Question

How to graph a parabola $x = {y^2} - 4y + 3?$

Answer 1

Hint: In this question, we are going to find the values of the parabola and plot the values in the graph.
The given equation is in the quadratic form so equate it to the quadratic formula.
Next use the vertex of the curve and find the value of $y$ and substitute the value of $y$ in the given equation we get the value of $x$.
Find the $x$ and $y$ intercept for the given equation.
Finally, Plot the points on the graph we get the required result.

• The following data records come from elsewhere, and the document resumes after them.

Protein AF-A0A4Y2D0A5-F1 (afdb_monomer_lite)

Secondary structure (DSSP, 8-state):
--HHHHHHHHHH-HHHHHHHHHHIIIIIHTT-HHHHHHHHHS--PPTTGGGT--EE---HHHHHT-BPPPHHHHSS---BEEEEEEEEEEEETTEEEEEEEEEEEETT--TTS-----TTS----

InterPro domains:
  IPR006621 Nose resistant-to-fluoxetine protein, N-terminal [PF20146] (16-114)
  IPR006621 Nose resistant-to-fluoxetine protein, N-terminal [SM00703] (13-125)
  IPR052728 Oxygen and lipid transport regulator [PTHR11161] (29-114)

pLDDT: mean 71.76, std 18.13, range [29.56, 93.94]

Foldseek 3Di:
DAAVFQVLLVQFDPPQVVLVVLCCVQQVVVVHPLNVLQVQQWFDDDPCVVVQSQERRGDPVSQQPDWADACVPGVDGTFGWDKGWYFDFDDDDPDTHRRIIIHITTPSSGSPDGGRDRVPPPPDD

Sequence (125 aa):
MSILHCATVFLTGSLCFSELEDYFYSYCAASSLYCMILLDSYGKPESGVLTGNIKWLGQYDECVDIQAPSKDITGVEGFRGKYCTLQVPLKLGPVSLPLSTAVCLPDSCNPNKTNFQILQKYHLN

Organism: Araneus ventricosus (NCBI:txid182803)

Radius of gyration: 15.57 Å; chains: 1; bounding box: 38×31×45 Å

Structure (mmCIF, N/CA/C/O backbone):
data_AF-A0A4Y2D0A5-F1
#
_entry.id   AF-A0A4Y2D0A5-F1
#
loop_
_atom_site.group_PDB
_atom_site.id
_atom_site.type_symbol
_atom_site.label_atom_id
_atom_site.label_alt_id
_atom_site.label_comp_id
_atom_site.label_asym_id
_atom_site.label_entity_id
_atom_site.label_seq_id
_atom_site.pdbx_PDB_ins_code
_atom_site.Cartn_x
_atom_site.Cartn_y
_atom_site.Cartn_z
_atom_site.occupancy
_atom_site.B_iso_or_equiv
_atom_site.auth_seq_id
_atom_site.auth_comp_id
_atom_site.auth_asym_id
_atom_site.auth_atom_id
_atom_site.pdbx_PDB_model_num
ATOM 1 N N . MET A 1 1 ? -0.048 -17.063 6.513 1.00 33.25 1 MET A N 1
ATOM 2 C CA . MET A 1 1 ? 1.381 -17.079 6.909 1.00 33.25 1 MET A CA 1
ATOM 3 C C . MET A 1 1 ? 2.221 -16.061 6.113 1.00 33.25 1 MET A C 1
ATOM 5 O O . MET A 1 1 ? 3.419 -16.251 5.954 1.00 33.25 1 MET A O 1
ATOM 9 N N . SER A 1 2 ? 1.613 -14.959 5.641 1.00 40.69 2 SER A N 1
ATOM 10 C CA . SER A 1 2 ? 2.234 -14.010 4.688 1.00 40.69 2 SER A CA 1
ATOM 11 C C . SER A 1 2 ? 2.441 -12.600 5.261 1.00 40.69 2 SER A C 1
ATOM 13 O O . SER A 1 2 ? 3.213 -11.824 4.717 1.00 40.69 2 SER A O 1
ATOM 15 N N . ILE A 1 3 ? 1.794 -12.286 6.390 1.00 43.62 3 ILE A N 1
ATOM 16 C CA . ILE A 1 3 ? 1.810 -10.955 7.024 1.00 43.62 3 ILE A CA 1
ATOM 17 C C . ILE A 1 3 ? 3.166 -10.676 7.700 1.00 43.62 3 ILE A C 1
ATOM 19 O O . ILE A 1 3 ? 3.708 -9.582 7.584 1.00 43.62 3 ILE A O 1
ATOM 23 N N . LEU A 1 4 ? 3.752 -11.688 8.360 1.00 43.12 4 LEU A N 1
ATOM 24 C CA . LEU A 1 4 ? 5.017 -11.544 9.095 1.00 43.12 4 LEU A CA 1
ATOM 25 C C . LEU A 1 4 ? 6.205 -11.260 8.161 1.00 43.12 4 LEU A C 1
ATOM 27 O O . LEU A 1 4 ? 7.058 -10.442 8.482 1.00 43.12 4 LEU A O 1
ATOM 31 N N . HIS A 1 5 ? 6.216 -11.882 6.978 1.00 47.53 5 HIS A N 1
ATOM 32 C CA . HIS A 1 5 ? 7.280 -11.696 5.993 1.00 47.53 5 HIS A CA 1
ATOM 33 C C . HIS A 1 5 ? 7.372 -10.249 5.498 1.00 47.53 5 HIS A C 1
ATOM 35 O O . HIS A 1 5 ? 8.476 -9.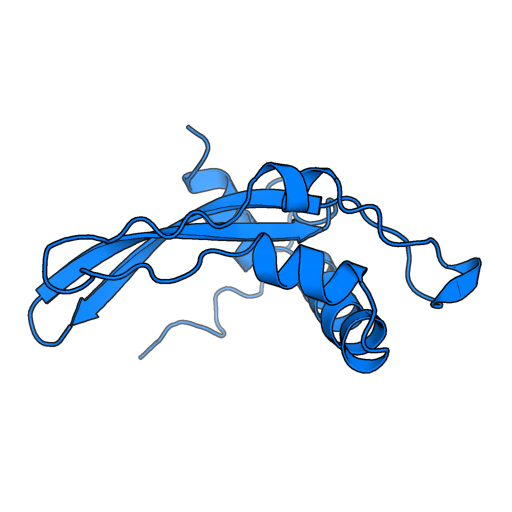747 5.319 1.00 47.53 5 HIS A O 1
ATOM 41 N N . CYS A 1 6 ? 6.242 -9.559 5.322 1.00 55.75 6 CYS A N 1
ATOM 42 C CA . CYS A 1 6 ? 6.245 -8.202 4.783 1.00 55.75 6 CYS A CA 1
ATOM 43 C C . CYS A 1 6 ? 6.724 -7.149 5.802 1.00 55.75 6 CYS A C 1
ATOM 45 O O . CYS A 1 6 ? 7.476 -6.241 5.454 1.00 55.75 6 CYS A O 1
ATOM 47 N N . ALA A 1 7 ? 6.356 -7.298 7.081 1.00 53.56 7 ALA A N 1
ATOM 48 C CA . ALA A 1 7 ? 6.845 -6.410 8.139 1.00 53.56 7 ALA A CA 1
ATOM 49 C C . ALA A 1 7 ? 8.373 -6.497 8.294 1.00 53.56 7 ALA A C 1
ATOM 51 O O . ALA A 1 7 ? 9.032 -5.485 8.502 1.00 53.56 7 ALA A O 1
ATOM 52 N N . THR A 1 8 ? 8.952 -7.692 8.135 1.00 50.31 8 THR A N 1
ATOM 53 C CA . THR A 1 8 ? 10.409 -7.869 8.103 1.00 50.31 8 THR A CA 1
ATOM 54 C C . THR A 1 8 ? 11.025 -7.191 6.876 1.00 50.31 8 THR A C 1
ATOM 56 O O . THR A 1 8 ? 11.999 -6.463 7.020 1.00 50.31 8 THR A O 1
ATOM 59 N N . VAL A 1 9 ? 10.422 -7.351 5.693 1.00 52.97 9 VAL A N 1
ATOM 60 C CA . VAL A 1 9 ? 10.890 -6.759 4.424 1.00 52.97 9 VAL A CA 1
ATOM 61 C C . VAL A 1 9 ? 11.001 -5.239 4.473 1.00 52.97 9 VAL A C 1
ATOM 63 O O . VAL A 1 9 ? 12.008 -4.694 4.024 1.00 52.97 9 VAL A O 1
ATOM 66 N N . PHE A 1 10 ? 9.996 -4.560 5.034 1.00 51.62 10 PHE A N 1
ATOM 67 C CA . PHE A 1 10 ? 9.986 -3.098 5.133 1.00 51.62 10 PHE A CA 1
ATOM 68 C C . PHE A 1 10 ? 11.137 -2.558 6.006 1.00 51.62 10 PHE A C 1
ATOM 70 O O . PHE A 1 10 ? 11.516 -1.397 5.889 1.00 51.62 10 PHE A O 1
ATOM 77 N N . LEU A 1 11 ? 11.718 -3.393 6.877 1.00 51.91 11 LEU A N 1
ATOM 78 C CA . LEU A 1 11 ? 12.657 -2.977 7.923 1.00 51.91 11 LEU A CA 1
ATOM 79 C C . LEU A 1 11 ? 14.117 -3.403 7.675 1.00 51.91 11 LEU A C 1
ATOM 81 O O . LEU A 1 11 ? 14.995 -2.988 8.435 1.00 51.91 11 LEU A O 1
ATOM 85 N N . THR A 1 12 ? 14.408 -4.222 6.654 1.00 50.69 12 THR A N 1
ATOM 86 C CA . THR A 1 12 ? 15.713 -4.915 6.540 1.00 50.69 12 THR A CA 1
ATOM 87 C C . THR A 1 12 ? 16.483 -4.719 5.227 1.00 50.69 12 THR A C 1
ATOM 89 O O . THR A 1 12 ? 17.568 -5.277 5.092 1.00 50.69 12 THR A O 1
ATOM 92 N N . GLY A 1 13 ? 15.988 -3.954 4.247 1.00 57.31 13 GLY A N 1
ATOM 93 C CA . GLY A 1 13 ? 16.665 -3.798 2.949 1.00 57.31 13 GLY A CA 1
ATOM 94 C C . GLY A 1 13 ? 17.051 -2.357 2.619 1.00 57.31 13 GLY A C 1
ATOM 95 O O . GLY A 1 13 ? 16.199 -1.598 2.174 1.00 57.31 13 GLY A O 1
ATOM 96 N N . SER A 1 14 ? 18.335 -1.990 2.728 1.00 61.69 14 SER A N 1
ATOM 97 C CA . SER A 1 14 ? 18.828 -0.682 2.250 1.00 61.69 14 SER A CA 1
ATOM 98 C C . SER A 1 14 ? 18.581 -0.474 0.749 1.00 61.69 14 SER A C 1
ATOM 100 O O . SER A 1 14 ? 18.276 0.636 0.337 1.00 61.69 14 SER A O 1
ATOM 102 N N . LEU A 1 15 ? 18.648 -1.559 -0.036 1.00 68.62 15 LEU A N 1
ATOM 103 C CA . LEU A 1 15 ? 18.340 -1.573 -1.471 1.00 68.62 15 LEU A CA 1
ATOM 104 C C . LEU A 1 15 ? 16.835 -1.414 -1.756 1.00 68.62 15 LEU A C 1
ATOM 106 O O . LEU A 1 15 ? 16.452 -0.698 -2.669 1.00 68.62 15 LEU A O 1
ATOM 110 N N . CYS A 1 16 ? 15.983 -2.052 -0.948 1.00 73.25 16 CYS A N 1
ATOM 111 C CA . CYS A 1 16 ? 14.526 -1.938 -1.067 1.00 73.25 16 CYS A CA 1
ATOM 112 C C . CYS A 1 16 ? 14.072 -0.488 -0.857 1.00 73.25 16 CYS A C 1
ATOM 114 O O . CYS A 1 16 ? 13.262 0.031 -1.617 1.00 73.25 16 CYS A O 1
ATOM 116 N N . PHE A 1 17 ? 14.631 0.176 0.160 1.00 72.19 17 PHE A N 1
ATOM 117 C CA . PHE A 1 17 ? 14.318 1.570 0.448 1.00 72.19 17 PHE A CA 1
ATOM 118 C C . PHE A 1 17 ? 14.812 2.510 -0.657 1.00 72.19 17 PHE A C 1
ATOM 120 O O . PHE A 1 17 ? 14.046 3.361 -1.095 1.00 72.19 17 PHE A O 1
ATOM 127 N N . SER A 1 18 ? 16.046 2.330 -1.145 1.00 70.25 18 SER A N 1
ATOM 128 C CA . SER A 1 18 ? 16.576 3.165 -2.229 1.00 70.25 18 SER A CA 1
ATOM 129 C C . SER A 1 18 ? 15.810 2.982 -3.539 1.00 70.25 18 SER A C 1
ATOM 131 O O . SER A 1 18 ? 15.501 3.966 -4.191 1.00 70.25 18 SER A O 1
ATOM 133 N N . GLU A 1 19 ? 15.436 1.751 -3.907 1.00 74.44 19 GLU A N 1
ATOM 134 C CA . GLU A 1 19 ? 14.629 1.507 -5.113 1.00 74.44 19 GLU A CA 1
ATOM 135 C C . GLU A 1 19 ? 13.216 2.089 -4.992 1.00 74.44 19 GLU A C 1
ATOM 137 O O . GLU A 1 19 ? 12.685 2.616 -5.964 1.00 74.44 19 GLU A O 1
ATOM 142 N N . LEU A 1 20 ? 12.607 2.027 -3.803 1.00 75.06 20 LEU A N 1
ATOM 143 C CA . LEU A 1 20 ? 11.310 2.650 -3.539 1.00 75.06 20 LEU A CA 1
ATOM 144 C C . LEU A 1 20 ? 11.391 4.182 -3.640 1.00 75.06 20 LEU A C 1
ATOM 146 O O . LEU A 1 20 ? 10.500 4.812 -4.210 1.00 75.06 20 LEU A O 1
ATOM 150 N N . GLU A 1 21 ? 12.450 4.771 -3.081 1.00 76.88 21 GLU A N 1
ATOM 151 C CA . GLU A 1 21 ? 12.716 6.208 -3.109 1.00 76.88 21 GLU A CA 1
ATOM 152 C C . GLU A 1 21 ? 12.958 6.687 -4.544 1.00 76.88 21 GLU A C 1
ATOM 154 O O . GLU A 1 21 ? 12.252 7.577 -5.021 1.00 76.88 21 GLU A O 1
ATOM 159 N N . ASP A 1 22 ? 13.863 6.033 -5.269 1.00 73.56 22 ASP A N 1
ATOM 160 C CA . ASP A 1 22 ? 14.137 6.313 -6.678 1.00 73.56 22 ASP A CA 1
ATOM 161 C C . ASP A 1 22 ? 12.885 6.121 -7.539 1.00 73.56 22 ASP A C 1
ATOM 163 O O . ASP A 1 22 ? 12.624 6.921 -8.443 1.00 73.56 22 ASP A O 1
ATOM 167 N N . TYR A 1 23 ? 12.067 5.104 -7.249 1.00 72.38 23 TYR A N 1
ATOM 168 C CA . TYR A 1 23 ? 10.813 4.893 -7.957 1.00 72.38 23 TYR A CA 1
ATOM 169 C C . TYR A 1 23 ? 9.843 6.055 -7.740 1.00 72.38 23 TYR A C 1
ATOM 171 O O . TYR A 1 23 ? 9.312 6.613 -8.701 1.00 72.38 23 TYR A O 1
ATOM 179 N N . PHE A 1 24 ? 9.642 6.468 -6.489 1.00 73.81 24 PHE A N 1
ATOM 180 C CA . PHE A 1 24 ? 8.747 7.572 -6.174 1.00 73.81 24 PHE A CA 1
ATOM 181 C C . PHE A 1 24 ? 9.258 8.885 -6.785 1.00 73.81 24 PHE A C 1
ATOM 183 O O . PHE A 1 24 ? 8.516 9.570 -7.482 1.00 73.81 24 PHE A O 1
ATOM 190 N N . TYR A 1 25 ? 10.537 9.221 -6.620 1.00 73.00 25 TYR A N 1
ATOM 191 C CA . TYR A 1 25 ? 11.085 10.472 -7.146 1.00 73.00 25 TYR A CA 1
ATOM 192 C C . TYR A 1 25 ? 11.169 10.502 -8.673 1.00 73.00 25 TYR A C 1
ATOM 194 O O . TYR A 1 25 ? 10.791 11.506 -9.266 1.00 73.00 25 TYR A O 1
ATOM 202 N N . SER A 1 26 ? 11.617 9.432 -9.328 1.00 68.25 26 SER A N 1
ATOM 203 C CA . SER A 1 26 ? 11.791 9.422 -10.786 1.00 68.25 26 SER A CA 1
ATOM 204 C C . SER A 1 26 ? 10.454 9.279 -11.523 1.00 68.25 26 SER A C 1
ATOM 206 O O . SER A 1 26 ? 10.139 10.060 -12.424 1.00 68.25 26 SER A O 1
ATOM 208 N N . TYR A 1 27 ? 9.607 8.333 -11.108 1.00 66.44 27 TYR A N 1
ATOM 209 C CA . TYR A 1 27 ? 8.391 7.992 -11.852 1.00 66.44 27 TYR A CA 1
ATOM 210 C C . TYR A 1 27 ? 7.184 8.847 -11.470 1.00 66.44 27 TYR A C 1
ATOM 212 O O . TYR A 1 27 ? 6.343 9.113 -12.338 1.00 66.44 27 TYR A O 1
ATOM 220 N N . CYS A 1 28 ? 7.087 9.315 -10.218 1.00 70.69 28 CYS A N 1
ATOM 221 C CA . CYS A 1 28 ? 6.015 10.232 -9.825 1.00 70.69 28 CYS A CA 1
ATOM 222 C C . CYS A 1 28 ? 6.306 11.687 -10.187 1.00 70.69 28 CYS A C 1
ATOM 224 O O . CYS A 1 28 ? 5.371 12.387 -10.572 1.00 70.69 28 CYS A O 1
ATOM 226 N N . ALA A 1 29 ? 7.565 12.147 -10.169 1.00 67.94 29 ALA A N 1
ATOM 227 C CA . ALA A 1 29 ? 7.877 13.505 -10.635 1.00 67.94 29 ALA A CA 1
ATOM 228 C C . ALA A 1 29 ? 7.592 13.682 -12.134 1.00 67.94 29 ALA A C 1
ATOM 230 O O . ALA A 1 29 ? 7.162 14.752 -12.560 1.00 67.94 29 ALA A O 1
ATOM 231 N N . ALA A 1 30 ? 7.742 12.617 -12.928 1.00 66.00 30 ALA A N 1
ATOM 232 C CA . ALA A 1 30 ? 7.383 12.610 -14.343 1.00 66.00 30 ALA A CA 1
ATOM 233 C C . ALA A 1 30 ? 5.860 12.551 -14.610 1.00 66.00 30 ALA A C 1
ATOM 235 O O . ALA A 1 30 ? 5.462 12.489 -15.771 1.00 66.00 30 ALA A O 1
ATOM 236 N N . SER A 1 31 ? 5.002 12.549 -13.574 1.00 62.59 31 SER A N 1
ATOM 237 C CA . SER A 1 31 ? 3.539 12.374 -13.692 1.00 62.59 31 SER A CA 1
ATOM 238 C C . SER A 1 31 ? 3.147 11.162 -14.552 1.00 62.59 31 SER A C 1
ATOM 240 O O . SER A 1 31 ? 2.211 11.215 -15.351 1.00 62.59 31 SER A O 1
ATOM 242 N N . SER A 1 32 ? 3.899 10.065 -14.427 1.00 74.62 32 SER A N 1
ATOM 243 C CA . SER A 1 32 ? 3.695 8.877 -15.255 1.00 74.62 32 SER A CA 1
ATOM 244 C C . SER A 1 32 ? 2.451 8.089 -14.831 1.00 74.62 32 SER A C 1
ATOM 246 O O . SER A 1 32 ? 2.091 8.045 -13.652 1.00 74.62 32 SER A O 1
ATOM 248 N N . LEU A 1 33 ? 1.828 7.393 -15.789 1.00 81.12 33 LEU A N 1
ATOM 249 C CA . LEU A 1 33 ? 0.747 6.435 -15.524 1.00 81.12 33 LEU A CA 1
ATOM 250 C C . LEU A 1 33 ? 1.146 5.405 -14.450 1.00 81.12 33 LEU A C 1
ATOM 252 O O . LEU A 1 33 ? 0.344 5.073 -13.584 1.00 81.12 33 LEU A O 1
ATOM 256 N N . TYR A 1 34 ? 2.409 4.974 -14.451 1.00 77.56 34 TYR A N 1
ATOM 257 C CA . TYR A 1 34 ? 2.957 4.028 -13.478 1.00 77.56 34 TYR A CA 1
ATOM 258 C C . TYR A 1 34 ? 2.938 4.546 -12.037 1.00 77.56 34 TYR A C 1
ATOM 260 O O . TYR A 1 34 ? 2.726 3.763 -11.113 1.00 77.56 34 TYR A O 1
ATOM 268 N N . CYS A 1 35 ? 3.094 5.857 -11.826 1.00 81.25 35 CYS A N 1
ATOM 269 C CA . CYS A 1 35 ? 2.934 6.432 -10.493 1.00 81.25 35 CYS A CA 1
ATOM 270 C C . CYS A 1 35 ? 1.481 6.348 -10.007 1.00 81.25 35 CYS A C 1
ATOM 272 O O . CYS A 1 35 ? 1.239 6.048 -8.840 1.00 81.25 35 CYS A O 1
ATOM 274 N N . MET A 1 36 ? 0.508 6.587 -10.892 1.00 84.88 36 MET A N 1
ATOM 275 C CA . MET A 1 36 ? -0.908 6.483 -10.526 1.00 84.88 36 MET A CA 1
ATOM 276 C C . MET A 1 36 ? -1.300 5.039 -10.215 1.00 84.88 36 MET A C 1
ATOM 278 O O . MET A 1 36 ? -1.942 4.805 -9.198 1.00 84.88 36 MET A O 1
ATOM 282 N N . ILE A 1 37 ? -0.845 4.083 -11.029 1.00 85.31 37 ILE A N 1
ATOM 283 C CA . ILE A 1 37 ? -1.013 2.639 -10.796 1.00 85.31 37 ILE A CA 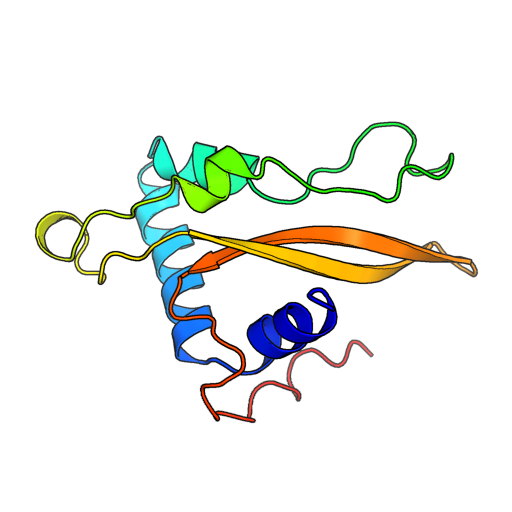1
ATOM 284 C C . ILE A 1 37 ? -0.407 2.241 -9.446 1.00 85.31 37 ILE A C 1
ATOM 286 O O . ILE A 1 37 ? -1.065 1.614 -8.618 1.00 85.31 37 ILE A O 1
ATOM 290 N N . LEU A 1 38 ? 0.824 2.685 -9.172 1.00 83.88 38 LEU A N 1
ATOM 291 C CA . LEU A 1 38 ? 1.466 2.462 -7.882 1.00 83.88 38 LEU A CA 1
ATOM 292 C C . LEU A 1 38 ? 0.614 3.016 -6.737 1.00 83.88 38 LEU A C 1
ATOM 294 O O . LEU A 1 38 ? 0.343 2.297 -5.778 1.00 83.88 38 LEU A O 1
ATOM 298 N N . LEU A 1 39 ? 0.215 4.285 -6.810 1.00 86.75 39 LEU A N 1
ATOM 299 C CA . LEU A 1 39 ? -0.558 4.929 -5.754 1.00 86.75 39 LEU A CA 1
ATOM 300 C C . LEU A 1 39 ? -1.898 4.218 -5.529 1.00 86.75 39 LEU A C 1
ATOM 302 O O . LEU A 1 39 ? -2.318 4.046 -4.386 1.00 86.75 39 LEU A O 1
ATOM 306 N N . ASP A 1 40 ? -2.539 3.765 -6.605 1.00 88.44 40 ASP A N 1
ATOM 307 C CA . ASP A 1 40 ? -3.795 3.027 -6.540 1.00 88.44 40 ASP A CA 1
ATOM 308 C C . ASP A 1 40 ? -3.627 1.623 -5.937 1.00 88.44 40 ASP A C 1
ATOM 310 O O . ASP A 1 40 ? -4.520 1.114 -5.253 1.00 88.44 40 ASP A O 1
ATOM 314 N N . SER A 1 41 ? -2.453 1.023 -6.110 1.00 91.31 41 SER A N 1
ATOM 315 C CA . SER A 1 41 ? -2.133 -0.287 -5.551 1.00 91.31 41 SER A CA 1
ATOM 316 C C . SER A 1 41 ? -1.930 -0.284 -4.025 1.00 91.31 41 SER A C 1
ATOM 318 O O . SER A 1 41 ? -2.105 -1.314 -3.372 1.00 91.31 41 SER A O 1
ATOM 320 N N . TYR A 1 42 ? -1.608 0.871 -3.427 1.00 89.75 42 TYR A N 1
ATOM 321 C CA . TYR A 1 42 ? -1.431 1.013 -1.979 1.00 89.75 42 TYR A CA 1
ATOM 322 C C . TYR A 1 42 ? -2.752 0.985 -1.203 1.00 89.75 42 TYR A C 1
ATOM 324 O O . TYR A 1 42 ? -3.823 1.340 -1.699 1.00 89.75 42 TYR A O 1
ATOM 332 N N . GLY A 1 43 ? -2.659 0.606 0.073 1.00 89.75 43 GLY A N 1
ATOM 333 C CA . GLY A 1 43 ? -3.771 0.619 1.009 1.00 89.75 43 GLY A CA 1
ATOM 334 C C . GLY A 1 43 ? -4.403 1.999 1.165 1.00 89.75 43 GLY A C 1
ATOM 335 O O . GLY A 1 43 ? -3.772 2.931 1.660 1.00 89.75 43 GLY A O 1
ATOM 336 N N . LYS A 1 44 ? -5.676 2.111 0.776 1.00 90.19 44 LYS A N 1
ATOM 337 C CA . LYS A 1 44 ? -6.459 3.352 0.819 1.00 90.19 44 LYS A CA 1
ATOM 338 C C . LYS A 1 44 ? -7.523 3.296 1.921 1.00 90.19 44 LYS A C 1
ATOM 340 O O . LYS A 1 44 ? -8.216 2.281 2.021 1.00 90.19 44 LYS A O 1
ATOM 345 N N . PRO A 1 45 ? -7.689 4.365 2.721 1.00 89.31 45 PRO A N 1
ATOM 346 C CA . PRO A 1 45 ? -8.774 4.451 3.682 1.00 89.31 45 PRO A CA 1
ATOM 347 C C . PRO A 1 45 ? -10.122 4.468 2.975 1.00 89.31 45 PRO A C 1
ATOM 349 O O . PRO A 1 45 ? -10.416 5.358 2.180 1.00 89.31 45 PRO A O 1
ATOM 352 N N . GLU A 1 46 ? -10.961 3.503 3.309 1.00 87.12 46 GLU A N 1
ATOM 353 C CA . GLU A 1 46 ? -12.363 3.519 2.927 1.00 87.12 46 GLU A CA 1
ATOM 354 C C . GLU A 1 46 ? -13.198 4.285 3.962 1.00 87.12 46 GLU A C 1
ATOM 356 O O . GLU A 1 46 ? -12.787 4.512 5.105 1.00 87.12 46 GLU A O 1
ATOM 361 N N . SER A 1 47 ? -14.416 4.667 3.579 1.00 91.12 47 SER A N 1
ATOM 362 C CA . SER A 1 47 ? -15.374 5.216 4.540 1.00 91.12 47 SER A CA 1
ATOM 363 C C . SER A 1 47 ? -15.672 4.210 5.660 1.00 91.12 47 SER A C 1
ATOM 365 O O . SER A 1 47 ? -15.610 2.995 5.472 1.00 91.12 47 SER A O 1
ATOM 367 N N . GLY A 1 48 ? -16.027 4.720 6.842 1.00 89.75 48 GLY A N 1
ATOM 368 C CA . GLY A 1 48 ? -16.387 3.869 7.980 1.00 89.75 48 GLY A CA 1
ATOM 369 C C . GLY A 1 48 ? -15.209 3.422 8.850 1.00 89.75 48 GLY A C 1
ATOM 370 O O . GLY A 1 48 ? -15.329 2.442 9.580 1.00 89.75 48 GLY A O 1
ATOM 371 N N . VAL A 1 49 ? -14.079 4.137 8.836 1.00 86.88 49 VAL A N 1
ATOM 372 C CA . VAL A 1 49 ? -12.942 3.867 9.743 1.00 86.88 49 VAL A CA 1
ATOM 373 C C . VAL A 1 49 ? -13.394 3.811 11.209 1.00 86.88 49 VAL A C 1
ATOM 375 O O . VAL A 1 49 ? -13.081 2.862 11.924 1.00 86.88 49 VAL A O 1
ATOM 378 N N . LEU A 1 50 ? -14.208 4.782 11.638 1.00 83.25 50 LEU A N 1
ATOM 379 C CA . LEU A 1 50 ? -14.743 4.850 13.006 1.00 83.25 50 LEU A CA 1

Complete step by step solution:
In this question, we are going to find the points and then plot the points in the graph.
First write the given equation and mark it as $\left( 1 \right)$
$x = {y^2} - 4y + 3.....\left( 1 \right)$
The given equation is of the parabolic type.
The given equation is of the form $x = a{y^2} + by + c$
Here $a = 1,\,b = - 4,\,c = 3$
The vertex of the curve is given by
$ \Rightarrow y = - \dfrac{b}{{2a}}$
Let us putting the value and we get,
$ \Rightarrow y = - \dfrac{{ - 4}}{{2\left( 1 \right)}}$
On multiply the term and we get,
$ \Rightarrow y = \dfrac{4}{2}$
Let us cancel the term and we get
$ \Rightarrow y = 2$
Now calculate the $x$ coordinate of the vertex.
$ \Rightarrow x = {\left( 2 \right)^2} - 4\left( 2 \right) + 3$
On square the term and we get,
$ \Rightarrow x = 4 - 8 + 3$
Let us simplify the term and we get,
$ \Rightarrow x = - 1$
So the vertex is at $\left( { - 1,2} \right)$
The parabola will be either to the right or to the left.
Since the coefficient of $a$ is positive, the parabola opens in the positive direction.
Calculate and plot the $x$ intercept:
$ \Rightarrow x = {y^2} - 4y + 3 = {\left( 0 \right)^2} - 4\left( 0 \right) + 3$
Let us simply the term
$ \Rightarrow x = 3$
The $x$intercept is $\left( {3,0} \right)$
Calculate and plot the $y$ intercept:
$f\left( y \right) = {y^2} - 4y + 3 = 0$
On splitting the terms we get,
$ \Rightarrow {y^2} - y - 3y + 3 = 0$
On rewriting the term and we get
$ \Rightarrow y(y - 1) - 3(y - 1) = 0$
On rewriting we get
$ \Rightarrow (y - 3)(y - 1) = 0$
Let us equating the term and we get
$ \Rightarrow (y - 3) = 0,(y - 1) = 0$
Then we get,
$ \Rightarrow y = 3,y = 1$
The $y$ intercept is $\left( {0,3} \right)\left( {0,1} \right)$
Hence we get the required result.
Draw our $y$-axis as a vertical line and our $x$-axis as a horizontal line
All these are plotted as $\left( {0,1} \right),\left( {0,3} \right),\left( {3,0} \right)$
Graph:

Note: Graphs are a common method to visually illustrate relationships in the data. The purpose of graphs is to present data that are too numerous or complicated to be described adequately in the text and in less space.
Here is how to plot a graph of a function:
Calculate the first derivative
Find all the stationary and critical points
Calculate the second derivative
Find all points where the second derivative is zero.
Create a table of variation by identifying.